NEW YORK COURT OF APPEALS


December 2, 2008

IN THE MATTER OF PARTNERSHIP 92 LP, ET AL., APPELLANTS,
v.
STATE OF NEW YORK DIVISION OF HOUSING AND COMMUNITY RENEWAL, ET AL., RESPONDENT.

Published by New York State Law Reporting Bureau pursuant to Judiciary Law § 431.

This opinion is uncorrected and subject to revision before publication in the Official Reports.

MEMORANDUM

The order of the Appellate Division should be affirmed, with costs.

By its terms, the Rent Regulation Reform Act of 1997 applies to any proceeding that was pending before the New York State Division of Housing and Community Renewal at the time of its enactment, as this case was (see Matter of Gilman v New York State Div. of Hous. & Community Renewal, 99 NY2d 144, 149 [2002]).

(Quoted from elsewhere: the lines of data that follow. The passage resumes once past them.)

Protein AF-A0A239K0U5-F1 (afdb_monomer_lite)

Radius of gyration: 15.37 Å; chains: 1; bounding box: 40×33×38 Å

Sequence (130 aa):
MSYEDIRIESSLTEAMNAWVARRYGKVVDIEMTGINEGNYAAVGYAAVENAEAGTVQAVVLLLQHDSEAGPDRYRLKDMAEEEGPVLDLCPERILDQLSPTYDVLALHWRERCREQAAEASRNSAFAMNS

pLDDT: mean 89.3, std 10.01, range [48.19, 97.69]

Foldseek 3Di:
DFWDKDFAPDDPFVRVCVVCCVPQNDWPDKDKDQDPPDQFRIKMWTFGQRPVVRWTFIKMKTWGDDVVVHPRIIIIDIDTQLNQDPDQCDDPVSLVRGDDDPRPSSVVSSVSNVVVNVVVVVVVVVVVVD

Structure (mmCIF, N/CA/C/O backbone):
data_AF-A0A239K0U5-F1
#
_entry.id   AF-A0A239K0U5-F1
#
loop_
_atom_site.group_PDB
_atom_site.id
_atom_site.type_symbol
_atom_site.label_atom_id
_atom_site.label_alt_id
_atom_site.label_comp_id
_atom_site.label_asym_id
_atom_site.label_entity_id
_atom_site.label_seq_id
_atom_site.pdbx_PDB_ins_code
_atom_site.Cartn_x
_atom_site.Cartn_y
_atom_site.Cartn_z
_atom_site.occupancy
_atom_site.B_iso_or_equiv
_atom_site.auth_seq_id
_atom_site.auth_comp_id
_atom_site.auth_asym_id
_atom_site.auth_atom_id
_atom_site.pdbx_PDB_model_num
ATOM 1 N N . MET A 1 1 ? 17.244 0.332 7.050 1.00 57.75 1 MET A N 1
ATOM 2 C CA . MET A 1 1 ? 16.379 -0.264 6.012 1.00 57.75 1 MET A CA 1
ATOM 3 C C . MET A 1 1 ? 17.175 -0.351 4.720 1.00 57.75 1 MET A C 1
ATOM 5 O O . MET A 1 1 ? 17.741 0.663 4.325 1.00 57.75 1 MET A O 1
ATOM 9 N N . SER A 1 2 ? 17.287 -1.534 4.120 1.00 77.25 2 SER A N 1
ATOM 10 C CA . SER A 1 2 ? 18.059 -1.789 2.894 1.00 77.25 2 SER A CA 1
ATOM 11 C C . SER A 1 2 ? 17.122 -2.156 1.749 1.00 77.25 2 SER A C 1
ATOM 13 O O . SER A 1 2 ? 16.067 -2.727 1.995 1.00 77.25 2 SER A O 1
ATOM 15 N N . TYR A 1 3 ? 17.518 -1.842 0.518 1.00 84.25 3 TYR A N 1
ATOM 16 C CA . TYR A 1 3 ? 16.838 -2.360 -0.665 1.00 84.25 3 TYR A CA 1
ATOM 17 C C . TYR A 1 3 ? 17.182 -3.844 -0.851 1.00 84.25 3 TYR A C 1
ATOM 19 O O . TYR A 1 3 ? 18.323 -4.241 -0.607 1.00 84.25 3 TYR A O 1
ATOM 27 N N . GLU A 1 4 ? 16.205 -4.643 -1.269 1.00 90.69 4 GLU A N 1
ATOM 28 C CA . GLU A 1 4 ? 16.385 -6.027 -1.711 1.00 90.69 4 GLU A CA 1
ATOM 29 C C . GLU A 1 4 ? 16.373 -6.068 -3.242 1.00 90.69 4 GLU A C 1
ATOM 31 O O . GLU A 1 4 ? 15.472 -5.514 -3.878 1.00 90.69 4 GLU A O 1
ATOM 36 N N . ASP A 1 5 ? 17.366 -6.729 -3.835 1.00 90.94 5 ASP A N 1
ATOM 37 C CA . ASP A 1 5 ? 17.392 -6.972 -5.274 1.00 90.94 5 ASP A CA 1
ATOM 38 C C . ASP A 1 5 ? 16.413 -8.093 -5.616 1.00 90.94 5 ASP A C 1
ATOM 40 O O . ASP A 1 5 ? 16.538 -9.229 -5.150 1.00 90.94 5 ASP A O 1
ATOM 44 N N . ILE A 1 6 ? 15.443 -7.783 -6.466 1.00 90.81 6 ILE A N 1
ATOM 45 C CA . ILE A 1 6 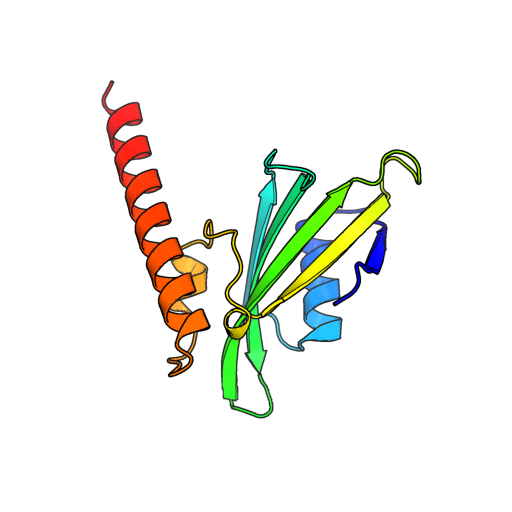? 14.413 -8.714 -6.905 1.00 90.81 6 ILE A CA 1
ATOM 46 C C . ILE A 1 6 ? 14.396 -8.812 -8.427 1.00 90.81 6 ILE A C 1
ATOM 48 O O . ILE A 1 6 ? 14.805 -7.907 -9.159 1.00 90.81 6 ILE A O 1
ATOM 52 N N . ARG A 1 7 ? 13.907 -9.948 -8.913 1.00 88.94 7 ARG A N 1
ATOM 53 C CA . ARG A 1 7 ? 13.681 -10.188 -10.333 1.00 88.94 7 ARG A CA 1
ATOM 54 C C . ARG A 1 7 ? 12.196 -10.402 -10.561 1.00 88.94 7 ARG A C 1
ATOM 56 O O . ARG A 1 7 ? 11.595 -11.229 -9.878 1.00 88.94 7 ARG A O 1
ATOM 63 N N . ILE A 1 8 ? 11.619 -9.661 -11.498 1.00 87.19 8 ILE A N 1
ATOM 64 C CA . ILE A 1 8 ? 10.191 -9.726 -11.812 1.00 87.19 8 ILE A CA 1
ATOM 65 C C . ILE A 1 8 ? 10.058 -10.255 -13.235 1.00 87.19 8 ILE A C 1
ATOM 67 O O . ILE A 1 8 ? 10.194 -9.516 -14.201 1.00 87.19 8 ILE A O 1
ATOM 71 N N . GLU A 1 9 ? 9.842 -11.564 -13.351 1.00 81.88 9 GLU A N 1
ATOM 72 C CA . GLU A 1 9 ? 9.724 -12.253 -14.645 1.00 81.88 9 GLU A CA 1
ATOM 73 C C . GLU A 1 9 ? 8.269 -12.336 -15.144 1.00 81.88 9 GLU A C 1
ATOM 75 O O . GLU A 1 9 ? 8.023 -12.614 -16.316 1.00 81.88 9 GLU A O 1
ATOM 80 N N . SER A 1 10 ? 7.301 -12.119 -14.249 1.00 78.88 10 SER A N 1
ATOM 81 C CA . SER A 1 10 ? 5.864 -12.257 -14.499 1.00 78.88 10 SER A CA 1
ATOM 82 C C . SER A 1 10 ? 5.112 -10.957 -14.179 1.00 78.88 10 SER A C 1
ATOM 84 O O . SER A 1 10 ? 5.680 -9.866 -14.215 1.00 78.88 10 SER A O 1
ATOM 86 N N . SER A 1 11 ? 3.811 -11.052 -13.888 1.00 88.44 11 SER A N 1
ATOM 87 C CA . SER A 1 11 ? 3.014 -9.915 -13.435 1.00 88.44 11 SER A CA 1
ATOM 88 C C . SER A 1 11 ? 3.617 -9.285 -12.176 1.00 88.44 11 SER A C 1
ATOM 90 O O . SER A 1 11 ? 3.831 -9.962 -11.169 1.00 88.44 11 SER A O 1
ATOM 92 N N . LEU A 1 12 ? 3.829 -7.965 -12.218 1.00 87.38 12 LEU A N 1
ATOM 93 C CA . LEU A 1 12 ? 4.303 -7.175 -11.081 1.00 87.38 12 LEU A CA 1
ATOM 94 C C . LEU A 1 12 ? 3.444 -7.418 -9.832 1.00 87.38 12 LEU A C 1
ATOM 96 O O . LEU A 1 12 ? 3.977 -7.667 -8.754 1.00 87.38 12 LEU A O 1
ATOM 100 N N . THR A 1 13 ? 2.119 -7.400 -9.980 1.00 89.94 13 THR A N 1
ATOM 101 C CA . THR A 1 13 ? 1.189 -7.605 -8.864 1.00 89.94 13 THR A CA 1
ATOM 102 C C . THR A 1 13 ? 1.308 -9.005 -8.271 1.00 89.94 13 THR A C 1
ATOM 104 O O . THR A 1 13 ? 1.297 -9.145 -7.053 1.00 89.94 13 THR A O 1
ATOM 107 N N . GLU A 1 14 ? 1.473 -10.044 -9.094 1.00 91.38 14 GLU A N 1
ATOM 108 C CA . GLU A 1 14 ? 1.650 -11.414 -8.591 1.00 91.38 14 GLU A CA 1
ATOM 109 C C . GLU A 1 14 ? 2.977 -11.574 -7.847 1.00 91.38 14 GLU A C 1
ATOM 11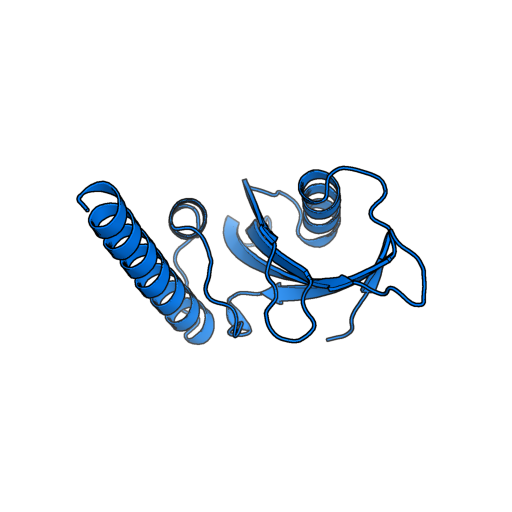1 O O . GLU A 1 14 ? 3.006 -12.140 -6.751 1.00 91.38 14 GLU A O 1
ATOM 116 N N . ALA A 1 15 ? 4.064 -11.039 -8.411 1.00 92.12 15 ALA A N 1
ATOM 117 C CA . ALA A 1 15 ? 5.380 -11.068 -7.786 1.00 92.12 15 ALA A CA 1
ATOM 118 C C . ALA A 1 15 ? 5.370 -10.340 -6.434 1.00 92.12 15 ALA A C 1
ATOM 120 O O . ALA A 1 15 ? 5.898 -10.856 -5.447 1.00 92.12 15 ALA A O 1
ATOM 121 N N . MET A 1 16 ? 4.732 -9.167 -6.370 1.00 94.19 16 MET A N 1
ATOM 122 C CA . MET A 1 16 ? 4.635 -8.387 -5.135 1.00 94.19 16 MET A CA 1
ATOM 123 C C . MET A 1 16 ? 3.715 -9.045 -4.118 1.00 94.19 16 MET A C 1
ATOM 125 O O . MET A 1 16 ? 4.087 -9.141 -2.953 1.00 94.19 16 MET A O 1
ATOM 129 N N . ASN A 1 17 ? 2.580 -9.599 -4.543 1.00 93.94 17 ASN A N 1
ATOM 130 C CA . ASN A 1 17 ? 1.705 -10.360 -3.658 1.00 93.94 17 ASN A CA 1
ATOM 131 C C . ASN A 1 17 ? 2.447 -11.543 -3.013 1.00 93.94 17 ASN A C 1
ATOM 133 O O . ASN A 1 17 ? 2.395 -11.719 -1.798 1.00 93.94 17 ASN A O 1
ATOM 137 N N . ALA A 1 18 ? 3.193 -12.323 -3.803 1.00 93.25 18 ALA A N 1
ATOM 138 C CA . ALA A 1 18 ? 3.983 -13.440 -3.289 1.00 93.25 18 ALA A CA 1
ATOM 139 C C . ALA A 1 18 ? 5.095 -12.977 -2.333 1.00 93.25 18 ALA A C 1
ATOM 141 O O . ALA A 1 18 ? 5.325 -13.606 -1.296 1.00 93.25 18 ALA A O 1
ATOM 142 N N . TRP A 1 19 ? 5.774 -11.872 -2.657 1.00 94.25 19 TRP A N 1
ATOM 143 C CA . TRP A 1 19 ? 6.825 -11.315 -1.808 1.00 94.25 19 TRP A CA 1
ATOM 144 C C . TRP A 1 19 ? 6.270 -10.816 -0.467 1.00 94.25 19 TRP A C 1
ATOM 146 O O . TRP A 1 19 ? 6.798 -11.194 0.583 1.00 94.25 19 TRP A O 1
ATOM 156 N N . VAL A 1 20 ? 5.173 -10.048 -0.485 1.00 95.00 20 VAL A N 1
ATOM 157 C CA . VAL A 1 20 ? 4.509 -9.554 0.732 1.00 95.00 20 VAL A CA 1
ATOM 158 C C . VAL A 1 20 ? 4.005 -10.723 1.560 1.00 95.00 20 VAL A C 1
ATOM 160 O O . VAL A 1 20 ? 4.259 -10.758 2.762 1.00 95.00 20 VAL A O 1
ATOM 163 N N . ALA A 1 21 ? 3.370 -11.716 0.933 1.00 93.81 21 ALA A N 1
ATOM 164 C CA . ALA A 1 21 ? 2.847 -12.868 1.653 1.00 93.81 21 ALA A CA 1
ATOM 165 C C . ALA A 1 21 ? 3.950 -13.650 2.383 1.00 93.81 21 ALA A C 1
ATOM 167 O O . ALA A 1 21 ? 3.794 -14.062 3.531 1.00 93.81 21 ALA A O 1
ATOM 168 N N . ARG A 1 22 ? 5.115 -13.804 1.742 1.00 93.06 22 ARG A N 1
ATOM 169 C CA . ARG A 1 22 ? 6.284 -14.458 2.344 1.00 93.06 22 ARG A CA 1
ATOM 170 C C . ARG A 1 22 ? 6.836 -13.693 3.550 1.00 93.06 22 ARG A C 1
ATOM 172 O O . ARG A 1 22 ? 7.382 -14.321 4.452 1.00 93.06 22 ARG A O 1
ATOM 179 N N . ARG A 1 23 ? 6.749 -12.360 3.547 1.00 92.50 23 ARG A N 1
ATOM 180 C CA . ARG A 1 23 ? 7.375 -11.502 4.564 1.00 92.50 23 ARG A CA 1
ATOM 181 C C . ARG A 1 23 ? 6.440 -11.121 5.711 1.00 92.50 23 ARG A C 1
ATOM 183 O O . ARG A 1 23 ? 6.890 -11.084 6.850 1.00 92.50 23 ARG A O 1
ATOM 190 N N . TYR A 1 24 ? 5.172 -10.861 5.411 1.00 92.50 24 TYR A N 1
ATOM 191 C CA . TYR A 1 24 ? 4.174 -10.346 6.355 1.00 92.50 24 TYR A CA 1
ATOM 192 C C . TYR A 1 24 ? 3.041 -11.334 6.650 1.00 92.50 24 TYR A C 1
ATOM 194 O O . TYR A 1 24 ? 2.263 -11.112 7.570 1.00 92.50 24 TYR A O 1
ATOM 202 N N . GLY A 1 25 ? 2.942 -12.437 5.903 1.00 91.06 25 GLY A N 1
ATOM 203 C CA . GLY A 1 25 ? 1.919 -13.456 6.110 1.00 91.06 25 GLY A CA 1
ATOM 204 C C . GLY A 1 25 ? 0.718 -13.280 5.186 1.00 91.06 25 GLY A C 1
ATOM 205 O O . GLY A 1 25 ? 0.837 -13.370 3.968 1.00 91.06 25 GLY A O 1
ATOM 206 N N . LYS A 1 26 ? -0.483 -13.117 5.739 1.00 94.75 26 LYS A N 1
ATOM 207 C CA . LYS A 1 26 ? -1.698 -13.101 4.917 1.00 94.75 26 LYS A CA 1
ATOM 208 C C . LYS A 1 26 ? -1.917 -11.717 4.308 1.00 94.75 26 LYS A C 1
ATOM 210 O O . LYS A 1 26 ? -2.159 -10.749 5.022 1.00 94.75 26 LYS A O 1
ATOM 215 N N . VAL A 1 27 ? -1.881 -11.651 2.980 1.00 96.81 27 VAL A N 1
ATOM 216 C CA . VAL A 1 27 ? -2.273 -10.462 2.217 1.00 96.81 27 VAL A CA 1
ATOM 217 C C . VAL A 1 27 ? -3.793 -10.438 2.120 1.00 96.81 27 VAL A C 1
ATOM 219 O O . VAL A 1 27 ? -4.403 -11.391 1.634 1.00 96.81 27 VAL A O 1
ATOM 222 N N . VAL A 1 28 ? -4.398 -9.368 2.623 1.00 96.81 28 VAL A N 1
ATOM 223 C CA . VAL A 1 28 ? -5.836 -9.115 2.493 1.00 96.81 28 VAL A CA 1
ATOM 224 C C . VAL A 1 28 ? -6.110 -8.486 1.134 1.00 96.81 28 VAL A C 1
ATOM 226 O O . VAL A 1 28 ? -7.012 -8.918 0.420 1.00 96.81 28 VAL A O 1
ATOM 229 N N . ASP A 1 29 ? -5.293 -7.502 0.765 1.00 97.06 29 ASP A N 1
ATOM 230 C CA . ASP A 1 29 ? -5.433 -6.766 -0.480 1.00 97.06 29 ASP A CA 1
ATOM 231 C C . ASP A 1 29 ? -4.101 -6.122 -0.886 1.00 97.06 29 ASP A C 1
ATOM 233 O O . ASP A 1 29 ? -3.264 -5.826 -0.030 1.00 97.06 29 ASP A O 1
ATOM 237 N N . ILE A 1 30 ? -3.896 -5.903 -2.183 1.00 96.25 30 ILE A N 1
ATOM 238 C CA . ILE A 1 30 ? -2.715 -5.233 -2.723 1.00 96.25 30 ILE A CA 1
ATOM 239 C C . ILE A 1 30 ? -3.054 -4.448 -3.993 1.00 96.25 30 ILE A C 1
ATOM 241 O O . ILE A 1 30 ? -3.849 -4.875 -4.833 1.00 96.25 30 ILE A O 1
ATOM 245 N N . GLU A 1 31 ? -2.428 -3.289 -4.156 1.00 95.31 31 GLU A N 1
ATOM 246 C CA . GLU A 1 31 ? -2.407 -2.540 -5.409 1.00 95.31 31 GLU A CA 1
ATOM 247 C C . GLU A 1 31 ? -0.980 -2.195 -5.794 1.00 95.31 31 GLU A C 1
ATOM 249 O O . GLU A 1 31 ? -0.181 -1.839 -4.933 1.00 95.31 31 GLU A O 1
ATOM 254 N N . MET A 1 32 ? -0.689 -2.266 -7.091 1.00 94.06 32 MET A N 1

Moreover, there was ample basis on this record for the Division to conclude that, in arguing for a higher base rent, the owner had relied on an illusory tenancy. It was therefore appropriate for the agency to apply the default formula to set the base rent since no reliable rent records were available (see Thornton v Baron, 5 NY3d 175, 181 [2005]).

On review of submissions pursuant to section 500.11 of the Rules, order affirmed, with costs, in a memorandum. Chief Judge Kaye and Judges Ciparick, Graffeo, Read, Smith, Pigott and Jones concur.